# ACTIVITY
Starting at the line that contains "ATOM 184 O O" and ending at the line that contains "ATOM 195 O O", the lines below are to be given again exactly, with nothing added.

# DATASET ENTRIES
◆ ◆ ◆ ◆

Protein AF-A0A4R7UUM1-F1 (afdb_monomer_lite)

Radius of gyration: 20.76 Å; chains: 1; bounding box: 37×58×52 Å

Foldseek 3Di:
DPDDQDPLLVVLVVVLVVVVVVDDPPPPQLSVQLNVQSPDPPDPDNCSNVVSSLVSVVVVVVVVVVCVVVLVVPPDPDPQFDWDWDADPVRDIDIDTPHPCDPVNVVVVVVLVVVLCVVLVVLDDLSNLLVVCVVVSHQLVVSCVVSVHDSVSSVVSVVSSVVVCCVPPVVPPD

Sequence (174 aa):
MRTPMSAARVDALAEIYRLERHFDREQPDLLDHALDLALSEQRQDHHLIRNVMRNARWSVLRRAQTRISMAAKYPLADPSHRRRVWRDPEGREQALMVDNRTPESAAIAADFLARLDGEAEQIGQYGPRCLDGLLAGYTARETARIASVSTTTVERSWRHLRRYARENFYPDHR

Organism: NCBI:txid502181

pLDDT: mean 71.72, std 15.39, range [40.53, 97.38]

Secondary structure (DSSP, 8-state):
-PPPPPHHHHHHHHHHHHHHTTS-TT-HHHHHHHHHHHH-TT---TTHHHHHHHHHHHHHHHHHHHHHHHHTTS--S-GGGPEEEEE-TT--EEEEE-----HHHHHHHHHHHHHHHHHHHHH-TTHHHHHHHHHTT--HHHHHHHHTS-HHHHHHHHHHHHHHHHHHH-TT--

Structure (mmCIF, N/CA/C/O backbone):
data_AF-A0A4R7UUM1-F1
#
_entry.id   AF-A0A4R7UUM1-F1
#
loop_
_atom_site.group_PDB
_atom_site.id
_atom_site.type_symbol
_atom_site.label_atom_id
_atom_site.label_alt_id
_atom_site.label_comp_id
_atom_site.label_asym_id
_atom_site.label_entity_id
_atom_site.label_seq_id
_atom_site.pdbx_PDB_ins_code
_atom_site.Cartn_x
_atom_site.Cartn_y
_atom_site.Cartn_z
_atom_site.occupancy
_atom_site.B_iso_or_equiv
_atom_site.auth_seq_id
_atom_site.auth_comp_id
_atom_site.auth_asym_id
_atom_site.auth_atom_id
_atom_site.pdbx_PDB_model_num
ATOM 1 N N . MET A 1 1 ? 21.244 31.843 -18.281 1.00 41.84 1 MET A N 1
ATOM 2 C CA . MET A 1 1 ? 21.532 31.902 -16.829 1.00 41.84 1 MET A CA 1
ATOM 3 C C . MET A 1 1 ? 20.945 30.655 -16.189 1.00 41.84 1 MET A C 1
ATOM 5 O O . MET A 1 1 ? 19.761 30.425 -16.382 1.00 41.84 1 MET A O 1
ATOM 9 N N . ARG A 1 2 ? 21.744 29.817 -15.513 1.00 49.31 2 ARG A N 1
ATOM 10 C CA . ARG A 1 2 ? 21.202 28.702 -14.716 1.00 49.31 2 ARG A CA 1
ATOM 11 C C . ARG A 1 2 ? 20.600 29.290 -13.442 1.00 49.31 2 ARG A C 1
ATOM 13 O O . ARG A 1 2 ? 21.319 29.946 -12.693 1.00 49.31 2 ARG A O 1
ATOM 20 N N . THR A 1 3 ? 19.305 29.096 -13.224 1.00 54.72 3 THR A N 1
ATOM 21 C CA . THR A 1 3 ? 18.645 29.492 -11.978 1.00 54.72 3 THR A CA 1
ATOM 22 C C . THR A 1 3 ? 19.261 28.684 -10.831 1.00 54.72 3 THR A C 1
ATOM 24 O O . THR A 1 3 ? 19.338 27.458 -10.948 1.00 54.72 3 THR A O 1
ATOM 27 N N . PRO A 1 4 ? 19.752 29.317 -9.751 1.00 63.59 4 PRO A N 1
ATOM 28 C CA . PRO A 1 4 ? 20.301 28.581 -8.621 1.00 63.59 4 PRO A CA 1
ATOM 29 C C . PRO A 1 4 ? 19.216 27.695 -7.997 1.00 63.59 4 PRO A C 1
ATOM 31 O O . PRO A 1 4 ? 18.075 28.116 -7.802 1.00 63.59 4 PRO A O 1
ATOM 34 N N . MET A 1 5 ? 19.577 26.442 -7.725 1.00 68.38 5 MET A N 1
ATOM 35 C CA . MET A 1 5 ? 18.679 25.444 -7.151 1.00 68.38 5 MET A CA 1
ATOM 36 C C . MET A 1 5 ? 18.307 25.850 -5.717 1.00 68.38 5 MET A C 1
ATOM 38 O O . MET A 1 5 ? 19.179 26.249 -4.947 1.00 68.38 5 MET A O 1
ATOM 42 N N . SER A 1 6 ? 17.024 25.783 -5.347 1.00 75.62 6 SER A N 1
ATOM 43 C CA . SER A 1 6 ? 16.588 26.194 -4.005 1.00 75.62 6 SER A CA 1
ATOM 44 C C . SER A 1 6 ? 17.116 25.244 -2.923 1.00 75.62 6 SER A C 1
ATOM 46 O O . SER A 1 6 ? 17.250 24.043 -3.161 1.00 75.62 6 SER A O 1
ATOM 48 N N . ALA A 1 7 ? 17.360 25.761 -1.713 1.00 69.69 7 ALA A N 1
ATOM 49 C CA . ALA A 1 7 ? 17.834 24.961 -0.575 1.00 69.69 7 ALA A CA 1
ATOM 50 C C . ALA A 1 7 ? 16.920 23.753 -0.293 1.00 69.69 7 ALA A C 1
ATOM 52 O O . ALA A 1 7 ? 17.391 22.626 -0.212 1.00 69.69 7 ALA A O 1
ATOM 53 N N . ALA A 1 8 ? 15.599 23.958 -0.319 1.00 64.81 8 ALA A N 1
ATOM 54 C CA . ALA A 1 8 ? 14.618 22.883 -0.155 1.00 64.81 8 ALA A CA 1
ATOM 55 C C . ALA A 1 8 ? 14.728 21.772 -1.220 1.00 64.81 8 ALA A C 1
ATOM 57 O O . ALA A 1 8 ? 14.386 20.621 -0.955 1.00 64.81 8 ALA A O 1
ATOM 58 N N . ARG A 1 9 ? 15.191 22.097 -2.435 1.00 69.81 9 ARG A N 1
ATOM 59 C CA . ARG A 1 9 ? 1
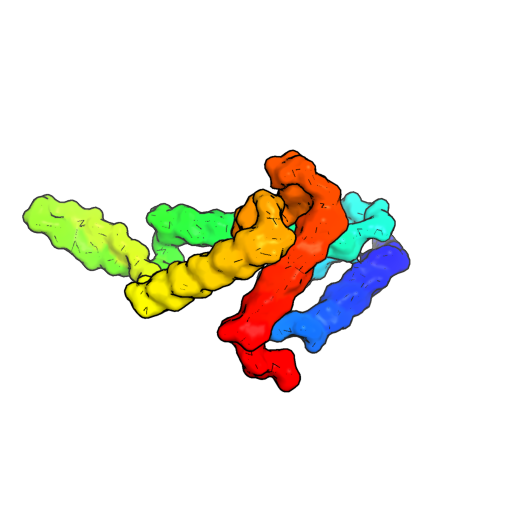5.405 21.120 -3.512 1.00 69.81 9 ARG A CA 1
ATOM 60 C C . ARG A 1 9 ? 16.713 20.355 -3.323 1.00 69.81 9 ARG A C 1
ATOM 62 O O . ARG A 1 9 ? 16.742 19.154 -3.569 1.00 69.81 9 ARG A O 1
ATOM 69 N N . VAL A 1 10 ? 17.763 21.026 -2.852 1.00 74.25 10 VAL A N 1
ATOM 70 C CA . VAL A 1 10 ? 19.026 20.379 -2.463 1.00 74.25 10 VAL A CA 1
ATOM 71 C C . VAL A 1 10 ? 18.780 19.385 -1.327 1.00 74.25 10 VAL A C 1
ATOM 73 O O . VAL A 1 10 ? 19.180 18.229 -1.443 1.00 74.25 10 VAL A O 1
ATOM 76 N N . ASP A 1 11 ? 18.039 19.793 -0.297 1.00 69.81 11 ASP A N 1
ATOM 77 C CA . ASP A 1 11 ? 17.675 18.926 0.828 1.00 69.81 11 ASP A CA 1
ATOM 78 C C . ASP A 1 11 ? 16.824 17.740 0.368 1.00 69.81 11 ASP A C 1
ATOM 80 O O . ASP A 1 11 ? 17.036 16.608 0.801 1.00 69.81 11 ASP A O 1
ATOM 84 N N . ALA A 1 12 ? 15.898 17.972 -0.568 1.00 65.88 12 ALA A N 1
ATOM 85 C CA . ALA A 1 12 ? 15.076 16.907 -1.120 1.00 65.88 12 ALA A CA 1
ATOM 86 C C . ALA A 1 12 ? 15.871 15.867 -1.900 1.00 65.88 12 ALA A C 1
ATOM 88 O O . ALA A 1 12 ? 15.656 14.671 -1.714 1.00 65.88 12 ALA A O 1
ATOM 89 N N . LEU A 1 13 ? 16.806 16.309 -2.736 1.00 73.75 13 LEU A N 1
ATOM 90 C CA . LEU A 1 13 ? 17.689 15.411 -3.472 1.00 73.75 13 LEU A CA 1
ATOM 91 C C . LEU A 1 13 ? 18.623 14.657 -2.525 1.00 73.75 13 LEU A C 1
ATOM 93 O O . LEU A 1 13 ? 18.783 13.450 -2.678 1.00 73.75 13 LEU A O 1
ATOM 97 N N . ALA A 1 14 ? 19.183 15.328 -1.516 1.00 75.38 14 ALA A N 1
ATOM 98 C CA . ALA A 1 14 ? 20.029 14.689 -0.512 1.00 75.38 14 ALA A CA 1
ATOM 99 C C . ALA A 1 14 ? 19.269 13.613 0.281 1.00 75.38 14 ALA A C 1
ATOM 101 O O . ALA A 1 14 ? 19.819 12.549 0.564 1.00 75.38 14 ALA A O 1
ATOM 102 N N . GLU A 1 15 ? 17.999 13.861 0.610 1.00 69.31 15 GLU A N 1
ATOM 103 C CA . GLU A 1 15 ? 17.139 12.878 1.267 1.00 69.31 15 GLU A CA 1
ATOM 104 C C . GLU A 1 15 ? 16.813 11.699 0.345 1.00 69.31 15 GLU A C 1
ATOM 106 O O . GLU A 1 15 ? 16.922 10.554 0.773 1.00 69.31 15 GLU A O 1
ATOM 111 N N . ILE A 1 16 ? 16.472 11.950 -0.925 1.00 69.81 16 ILE A N 1
ATOM 112 C CA . ILE A 1 16 ? 16.192 10.892 -1.910 1.00 69.81 16 ILE A CA 1
ATOM 113 C C . ILE A 1 16 ? 17.428 10.008 -2.123 1.00 69.81 16 ILE A C 1
ATOM 115 O O . ILE A 1 16 ? 17.308 8.788 -2.064 1.00 69.81 16 ILE A O 1
ATOM 119 N N . TYR A 1 17 ? 18.620 10.594 -2.260 1.00 71.44 17 TYR A N 1
ATOM 120 C CA . TYR A 1 17 ? 19.883 9.850 -2.365 1.00 71.44 17 TYR A CA 1
ATOM 121 C C . TYR A 1 17 ? 20.238 9.080 -1.085 1.00 71.44 17 TYR A C 1
ATOM 123 O O . TYR A 1 17 ? 20.839 8.008 -1.139 1.00 71.44 17 TYR A O 1
ATOM 131 N N . ARG A 1 18 ? 19.880 9.597 0.097 1.00 73.12 18 ARG A N 1
ATOM 132 C CA . ARG A 1 18 ? 20.055 8.851 1.353 1.00 73.12 18 ARG A CA 1
ATOM 133 C C . ARG A 1 18 ? 19.100 7.664 1.421 1.00 73.12 18 ARG A C 1
ATOM 135 O O . ARG A 1 18 ? 19.492 6.590 1.866 1.00 73.12 18 ARG A O 1
ATOM 142 N N . LEU A 1 19 ? 17.864 7.861 0.969 1.00 66.06 19 LEU A N 1
ATOM 143 C CA . LEU A 1 19 ? 16.860 6.811 0.872 1.00 66.06 19 LEU A CA 1
ATOM 144 C C . LEU A 1 19 ? 17.261 5.754 -0.162 1.00 66.06 19 LEU A C 1
ATOM 146 O O . LEU A 1 19 ? 17.078 4.581 0.125 1.00 66.06 19 LEU A O 1
ATOM 150 N N . GLU A 1 20 ? 17.881 6.118 -1.286 1.00 66.50 20 GLU A N 1
ATOM 151 C CA . GLU A 1 20 ? 18.420 5.173 -2.283 1.00 66.50 20 GLU A CA 1
ATOM 152 C C . GLU A 1 20 ? 19.369 4.141 -1.663 1.00 66.50 20 GLU A C 1
ATOM 154 O O . GLU A 1 20 ? 19.318 2.967 -2.005 1.00 66.50 20 GLU A O 1
ATOM 159 N N . ARG A 1 21 ? 20.186 4.549 -0.682 1.00 61.84 21 ARG A N 1
ATOM 160 C CA . ARG A 1 21 ? 21.098 3.635 0.028 1.00 61.84 21 ARG A CA 1
ATOM 161 C C . ARG A 1 21 ? 20.396 2.670 0.988 1.00 61.84 21 ARG A C 1
ATOM 163 O O . ARG A 1 21 ? 21.028 1.723 1.444 1.00 61.84 21 ARG A O 1
ATOM 170 N N . HIS A 1 22 ? 19.136 2.932 1.331 1.00 56.72 22 HIS A N 1
ATOM 171 C CA . HIS A 1 22 ? 18.333 2.140 2.270 1.00 56.72 22 HIS A CA 1
ATOM 172 C C . HIS A 1 22 ? 17.130 1.446 1.622 1.00 56.72 22 HIS A C 1
ATOM 174 O O . HIS A 1 22 ? 16.543 0.557 2.236 1.00 56.72 22 HIS A O 1
ATOM 180 N N . PHE A 1 23 ? 16.739 1.848 0.414 1.00 53.88 23 PHE A N 1
ATOM 181 C CA . PHE A 1 23 ? 15.813 1.091 -0.408 1.00 53.88 23 PHE A CA 1
ATOM 182 C C . PHE A 1 23 ? 16.594 -0.063 -1.034 1.00 53.88 23 PHE A C 1
ATOM 184 O O . PHE A 1 23 ? 17.466 0.146 -1.873 1.00 53.88 23 PHE A O 1
ATOM 191 N N . ASP A 1 24 ? 16.263 -1.288 -0.627 1.00 51.31 24 ASP A N 1
ATOM 192 C CA . ASP A 1 24 ? 16.613 -2.470 -1.409 1.00 51.31 24 ASP A CA 1
ATOM 193 C C . ASP A 1 24 ? 16.120 -2.285 -2.855 1.00 51.31 24 ASP A C 1
ATOM 195 O O . ASP A 1 24 ? 15.153 -1.556 -3.106 1.00 51.31 24 ASP A O 1
ATOM 199 N N . ARG A 1 25 ? 16.790 -2.945 -3.808 1.00 53.47 25 ARG A N 1
ATOM 200 C CA . ARG A 1 25 ? 16.634 -2.834 -5.280 1.00 53.47 25 ARG A CA 1
ATOM 201 C C . ARG A 1 25 ? 15.208 -3.043 -5.837 1.00 53.47 25 ARG A C 1
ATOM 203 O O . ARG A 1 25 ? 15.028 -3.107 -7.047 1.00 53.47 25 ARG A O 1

◆ ◆ ◆ ◆

# RESPONSE TO THIS EXERCISE
ATOM 184 O O . PHE A 1 23 ? 17.466 0.146 -1.873 1.00 53.88 23 PHE A O 1
ATOM 191 N N . ASP A 1 24 ? 16.263 -1.288 -0.627 1.00 51.31 24 ASP A N 1
ATOM 192 C CA . ASP A 1 24 ? 16.613 -2.470 -1.409 1.00 51.31 24 ASP A CA 1
ATOM 193 C C . ASP A 1 24 ? 16.120 -2.285 -2.855 1.00 51.31 24 ASP A C 1
ATOM 195 O O . ASP A 1 24 ? 15.153 -1.556 -3.106 1.00 51.31 24 ASP A O 1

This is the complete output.